Most efficient way to calculate possible combinations So I just had discussion with a friend about a theoretical situation were he was to populate a server mother board with ram modules in his garage..
So lets assume there are 48 ram slots available to populate each with one of the 7 different capacities of ram available* (1GB,2,4,8,16,32,64) in order to achieve a total of 1TB (or else 1024 GB) of total capacity.
How many possible combinations are there to achieve this? which is the most efficient way to find out? 
*you could use each available capacity more than once obviously but I would also like your thoughts on the scenario were you could use them all the combinations of numbers of capacities you like + use just SOME of the group at your discretion e.g just 64 and 32GB sticks and none of the other capacities etc. 
 A: This is a dynamic programming problem where there is a base case (Base Case: With $0$ slots, there is $1$ way to create $0$ GB of RAM) and induction (Induction: Using the number of ways to create any sum up to the maximum with $n-1$ slots, we can find the number of ways to get a sum to $s$ with $n$ slots by summing the number of ways to get a sum to $s-a$ with $n-1$ slots for all addends $a$). This is also similar to the subset sum, but instead of figuring out whether or not we can get a sum with $1024$ GB, we're finding the number of ways we can do so. This means that this problem is NP-complete, which basically means the time to solve the problem grows very fast as the addends and/or the sum are added with more digits.
Thus, here is my dynamic programming algorithm for this problem in Python:
# These are our addends:
addends = [1, 2, 4, 8, 16, 32, 64]
# num_sums[num_addends][sum] is the number of ways sum can be found
# using num_addends addends
num_sums = []

# We iterate the number of addends from 0 to 49, not including 49:
for num_addends in range(49):
    # Append an array into num_sums for num_sums[num_addends]:
    num_sums.append([])
    for sum in range(1025):
        # If there are no addends,
        # then there is 1 way to add to 0
        # and 0 ways to add to anything else:
        if num_addends == 0:
            num_sums[num_addends].append(1 if sum == 0 else 0)
        # Otherwise:
        else:
            # At first, we have found 0 ways:
            num_sums[num_addends].append(0)
            # Loop through all the addends:
            for addend in addends:
                # If addend is bigger than sum,
                # exit because that means there is no way
                # to include addend in our sum:
                if addend > sum: break
                # Increment num_sums[num_addends][sum]
                # by the number of ways that sum-addend can be found
                # with num_addends-1 addends:
                num_sums[num_addends][sum] += \
                    num_sums[num_addends-1][sum-addend]

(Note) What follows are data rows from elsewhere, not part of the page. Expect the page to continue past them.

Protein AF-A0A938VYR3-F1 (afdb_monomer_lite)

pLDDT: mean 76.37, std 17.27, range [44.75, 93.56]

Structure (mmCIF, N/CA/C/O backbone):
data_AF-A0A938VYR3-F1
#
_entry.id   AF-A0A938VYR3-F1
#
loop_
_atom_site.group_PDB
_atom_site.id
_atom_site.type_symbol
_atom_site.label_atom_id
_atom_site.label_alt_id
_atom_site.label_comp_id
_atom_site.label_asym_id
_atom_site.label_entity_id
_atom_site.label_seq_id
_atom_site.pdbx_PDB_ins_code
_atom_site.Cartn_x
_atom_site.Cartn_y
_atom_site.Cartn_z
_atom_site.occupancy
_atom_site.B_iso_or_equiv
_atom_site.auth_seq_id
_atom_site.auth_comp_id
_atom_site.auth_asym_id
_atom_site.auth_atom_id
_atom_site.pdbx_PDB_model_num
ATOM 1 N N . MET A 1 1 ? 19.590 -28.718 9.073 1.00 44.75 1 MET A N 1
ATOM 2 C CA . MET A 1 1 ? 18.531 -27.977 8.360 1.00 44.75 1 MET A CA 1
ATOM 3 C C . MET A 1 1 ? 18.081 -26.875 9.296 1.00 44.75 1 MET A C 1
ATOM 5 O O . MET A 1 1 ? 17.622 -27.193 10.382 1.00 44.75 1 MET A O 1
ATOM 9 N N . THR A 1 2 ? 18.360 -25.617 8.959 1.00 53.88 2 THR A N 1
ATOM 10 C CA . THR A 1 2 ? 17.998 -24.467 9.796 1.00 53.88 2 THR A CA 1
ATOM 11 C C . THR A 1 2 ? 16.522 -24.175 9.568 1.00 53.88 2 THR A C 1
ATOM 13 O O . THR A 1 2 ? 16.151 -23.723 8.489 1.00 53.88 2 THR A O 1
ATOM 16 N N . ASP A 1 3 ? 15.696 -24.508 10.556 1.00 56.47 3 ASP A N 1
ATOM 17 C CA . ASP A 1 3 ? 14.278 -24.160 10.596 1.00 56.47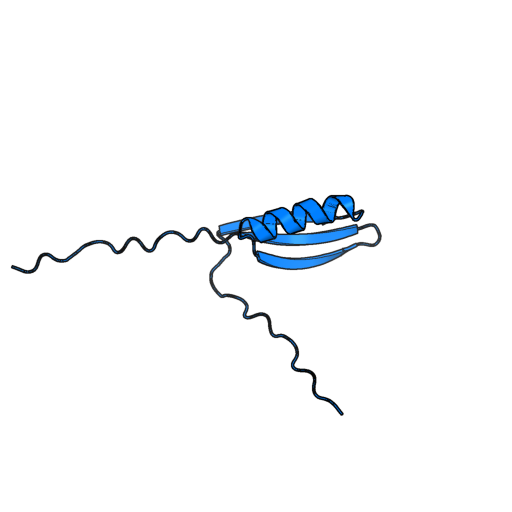 3 ASP A CA 1
ATOM 18 C C . ASP A 1 3 ? 14.185 -22.642 10.806 1.00 56.47 3 ASP A C 1
ATOM 20 O O . ASP A 1 3 ? 14.423 -22.127 11.898 1.00 56.47 3 ASP A O 1
ATOM 24 N N . LEU A 1 4 ? 14.004 -21.901 9.712 1.00 65.94 4 LEU A N 1
ATOM 25 C CA . LEU A 1 4 ? 13.735 -20.470 9.780 1.00 65.94 4 LEU A CA 1
ATOM 26 C C . LEU A 1 4 ? 12.277 -20.319 10.228 1.00 65.94 4 LEU A C 1
ATOM 28 O O . LEU A 1 4 ? 11.398 -20.817 9.518 1.00 65.94 4 LEU A O 1
ATOM 32 N N . PRO A 1 5 ? 11.991 -19.642 11.357 1.00 55.81 5 PRO A N 1
ATOM 33 C CA . PRO A 1 5 ? 10.617 -19.400 11.758 1.00 55.81 5 PRO A CA 1
ATOM 34 C C . PRO A 1 5 ? 9.956 -18.596 10.644 1.00 55.81 5 PRO A C 1
ATOM 36 O O . PRO A 1 5 ? 10.376 -17.481 10.328 1.00 55.81 5 PRO A O 1
ATOM 39 N N . THR A 1 6 ? 8.948 -19.191 10.008 1.00 57.28 6 THR A N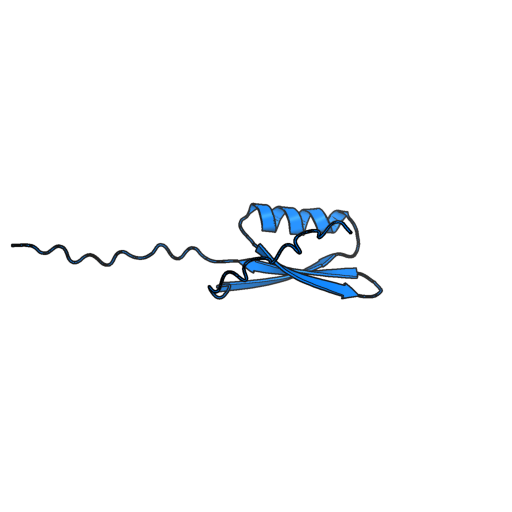 1
ATOM 40 C CA . THR A 1 6 ? 8.117 -18.465 9.050 1.00 57.28 6 THR A CA 1
ATOM 41 C C . THR A 1 6 ? 7.484 -17.326 9.842 1.00 57.28 6 THR A C 1
ATOM 43 O O . THR A 1 6 ? 6.824 -17.619 10.842 1.00 57.28 6 THR A O 1
ATOM 46 N N . PRO A 1 7 ? 7.709 -16.047 9.490 1.00 49.53 7 PRO A N 1
ATOM 47 C CA . PRO A 1 7 ? 7.082 -14.946 10.197 1.00 49.53 7 PRO A CA 1
ATOM 48 C C . PRO A 1 7 ? 5.581 -15.046 9.938 1.00 49.53 7 PRO A C 1
ATOM 50 O O . PRO A 1 7 ? 5.079 -14.626 8.896 1.00 49.53 7 PRO A O 1
ATOM 53 N N . VAL A 1 8 ? 4.870 -15.678 10.868 1.00 53.31 8 VAL A N 1
ATOM 54 C CA . VAL A 1 8 ? 3.417 -15.670 10.894 1.00 53.31 8 VAL A CA 1
ATOM 55 C C . VAL A 1 8 ? 3.067 -14.254 11.310 1.00 53.31 8 VAL A C 1
ATOM 57 O O . VAL A 1 8 ? 3.149 -13.908 12.484 1.00 53.31 8 VAL A O 1
ATOM 60 N N . ALA A 1 9 ? 2.787 -13.397 10.327 1.00 52.94 9 ALA A N 1
ATOM 61 C CA . ALA A 1 9 ? 2.154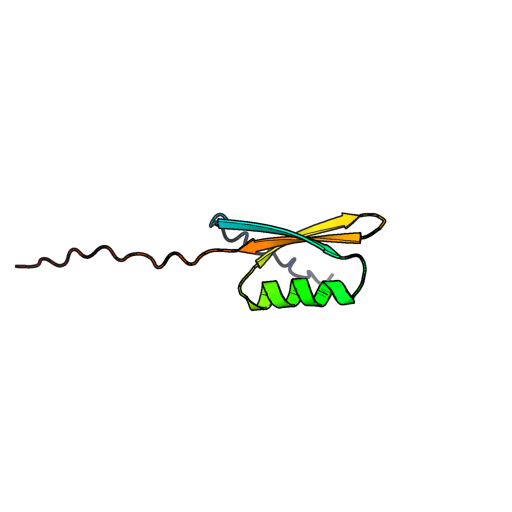 -12.123 10.602 1.00 52.94 9 ALA A CA 1
ATOM 62 C C . ALA A 1 9 ? 0.871 -12.456 11.363 1.00 52.94 9 ALA A C 1
ATOM 64 O O . ALA A 1 9 ? -0.020 -13.101 10.808 1.00 52.94 9 ALA A O 1
ATOM 65 N N . GLU A 1 10 ? 0.824 -12.105 12.648 1.00 54.72 10 GLU A N 1
ATOM 66 C CA . GLU A 1 10 ? -0.393 -12.172 13.441 1.00 54.72 10 GLU A CA 1
ATOM 67 C C . GLU A 1 10 ? -1.448 -11.408 12.638 1.00 54.72 10 GLU A C 1
ATOM 69 O O . GLU A 1 10 ? -1.344 -10.193 12.447 1.00 54.72 10 GLU A O 1
ATOM 74 N N . LEU A 1 11 ? -2.394 -12.144 12.047 1.00 52.94 11 LEU A N 1
ATOM 75 C CA . LEU A 1 11 ? -3.556 -11.592 11.365 1.00 52.94 11 LEU A CA 1
ATOM 76 C C . LEU A 1 11 ? -4.362 -10.914 12.460 1.00 52.94 11 LEU A C 1
ATOM 78 O O . LEU A 1 11 ? -5.208 -11.532 13.087 1.00 52.94 11 LEU A O 1
ATOM 82 N N . ASP A 1 12 ? -3.989 -9.675 12.755 1.00 54.91 12 ASP A N 1
ATOM 83 C CA . ASP A 1 12 ? -4.555 -8.852 13.804 1.00 54.91 12 ASP A CA 1
ATOM 84 C C . ASP A 1 12 ? -6.067 -8.802 13.550 1.00 54.91 12 ASP A C 1
ATOM 86 O O . ASP A 1 12 ? -6.527 -8.106 12.643 1.00 54.91 12 ASP A O 1
ATOM 90 N N . GLU A 1 13 ? -6.811 -9.620 14.305 1.00 53.19 13 GLU A N 1
ATOM 91 C CA . GLU A 1 13 ? -8.186 -10.078 14.025 1.00 53.19 13 GLU A CA 1
ATOM 92 C C . GLU A 1 13 ? -9.215 -8.940 14.001 1.00 53.19 13 GLU A C 1
ATOM 94 O O . GLU A 1 13 ? -10.393 -9.139 13.700 1.00 53.19 13 GLU A O 1
ATOM 99 N N . ARG A 1 14 ? -8.784 -7.714 14.314 1.00 61.00 14 ARG A N 1
ATOM 100 C CA . ARG A 1 14 ? -9.615 -6.529 14.147 1.00 61.00 14 ARG A CA 1
ATOM 101 C C . ARG A 1 14 ? -9.776 -6.224 12.655 1.00 61.00 14 ARG A C 1
ATOM 103 O O . ARG A 1 14 ? -8.764 -6.068 11.967 1.00 61.00 14 ARG A O 1
ATOM 110 N N . PRO A 1 15 ? -11.011 -6.059 12.157 1.00 69.06 15 PRO A N 1
ATOM 111 C CA . PRO A 1 15 ? -11.224 -5.641 10.781 1.00 69.06 15 PRO A CA 1
ATOM 112 C C . PRO A 1 15 ? -10.595 -4.260 10.558 1.00 69.06 15 PRO A C 1
ATOM 114 O O . PRO A 1 15 ? -10.725 -3.363 11.393 1.00 69.06 15 PRO A O 1
ATOM 117 N N . PHE A 1 16 ? -9.886 -4.099 9.441 1.00 80.38 16 PHE A N 1
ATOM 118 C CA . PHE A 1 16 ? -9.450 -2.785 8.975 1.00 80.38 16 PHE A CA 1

# Output the number of ways to sum to 3 GB with 2 addends.
# It is easy to show that this should be 2,
# so we know we did something wrong if our program does not output 2:
print(num_sums[2][3])
# Output the number of ways to sum to 1024 GB with 48 addends.
print(num_sums[48][1024])

Also, please note that my program accounts for the order in which the slots are filled , so the situation where $1$ GB is put in the first RAM slot and $2$ GB is put in the second RAM slot and the situation where $2$ GB is put in the first RAM slot and $1$ GB is put in the second RAM slot are treated as the different situation and are counted as $2$ ways to sum to $3$ with $2$ addends. Also, I leave no RAM slot empty, so each RAM slot has at least $1$ GB of RAM.
My program outputs $54725807780812926153007692867349522953$ as an answer, meaning that there are $54725807780812926153007692867349522953$ ways to sum to $1024$ GB using $48$ RAM slots with either $1$, $2$, $4$, $8$, $16$, $32$, and $64$ GB of RAM while account for the order in which the RAM slots are filled and leaving no RAM slot empty.
A: 
We can model this  and related problems with Generating Functions.  The seven  different RAM  capacities can   be represented as
  \begin{align*}
x^1+x^2+x^4+x^8+x^{16}+x^{32}+x^{64}
\end{align*}
  with the exponent indicating the capacity and the coeffients of $x^n$ indicating the number of different possibilities with this capacity.
  If    we  consider $48$ slots, we can model the number of different configurations (in mathematical terms, the number of compositions) as
  \begin{align*}
\left(x^1+x^2+x^4+x^8+x^{16}+x^{32}+x^{64}\right)^{48}\tag{1}
\end{align*}
  Since we are interested in providing the user with $1\ TB = 1024\ GB$, we are looking for the coefficient of $x^{1024}$ in (1).
We obtain
  \begin{align*}
[x^{1024}]&\left(x^1+x^2+x^4+x^8+x^{16}+x^{32}+x^{64}\right)^{48}\tag{2}\\
&=[x^{1024}]\sum_{{k_1+k_2+\cdots+k_7=48}\atop{k_1,k_2,\ldots,k_7\geq 1}}
\binom{48}{k_1,k_2,\ldots,k_7}x^{k_1+2k_2+\cdots+64k_7}\tag{3}\\
&=\sum_{{{k_1+k_2+\cdots+k_7=48}\atop{k_1+2k_2+\cdots+64k_7=1024}}\atop{k_1,k_2,\ldots,k_7\geq 1}}
\frac{48!}{k_1!k_2!\cdots k_7!}\tag{4}
\end{align*}

Comment:


*

*In (2) we could directly compute the number of possibilities as the coefficient of $x^{1024}$ in the polynomial provided we have a CAS which is powerful enough. 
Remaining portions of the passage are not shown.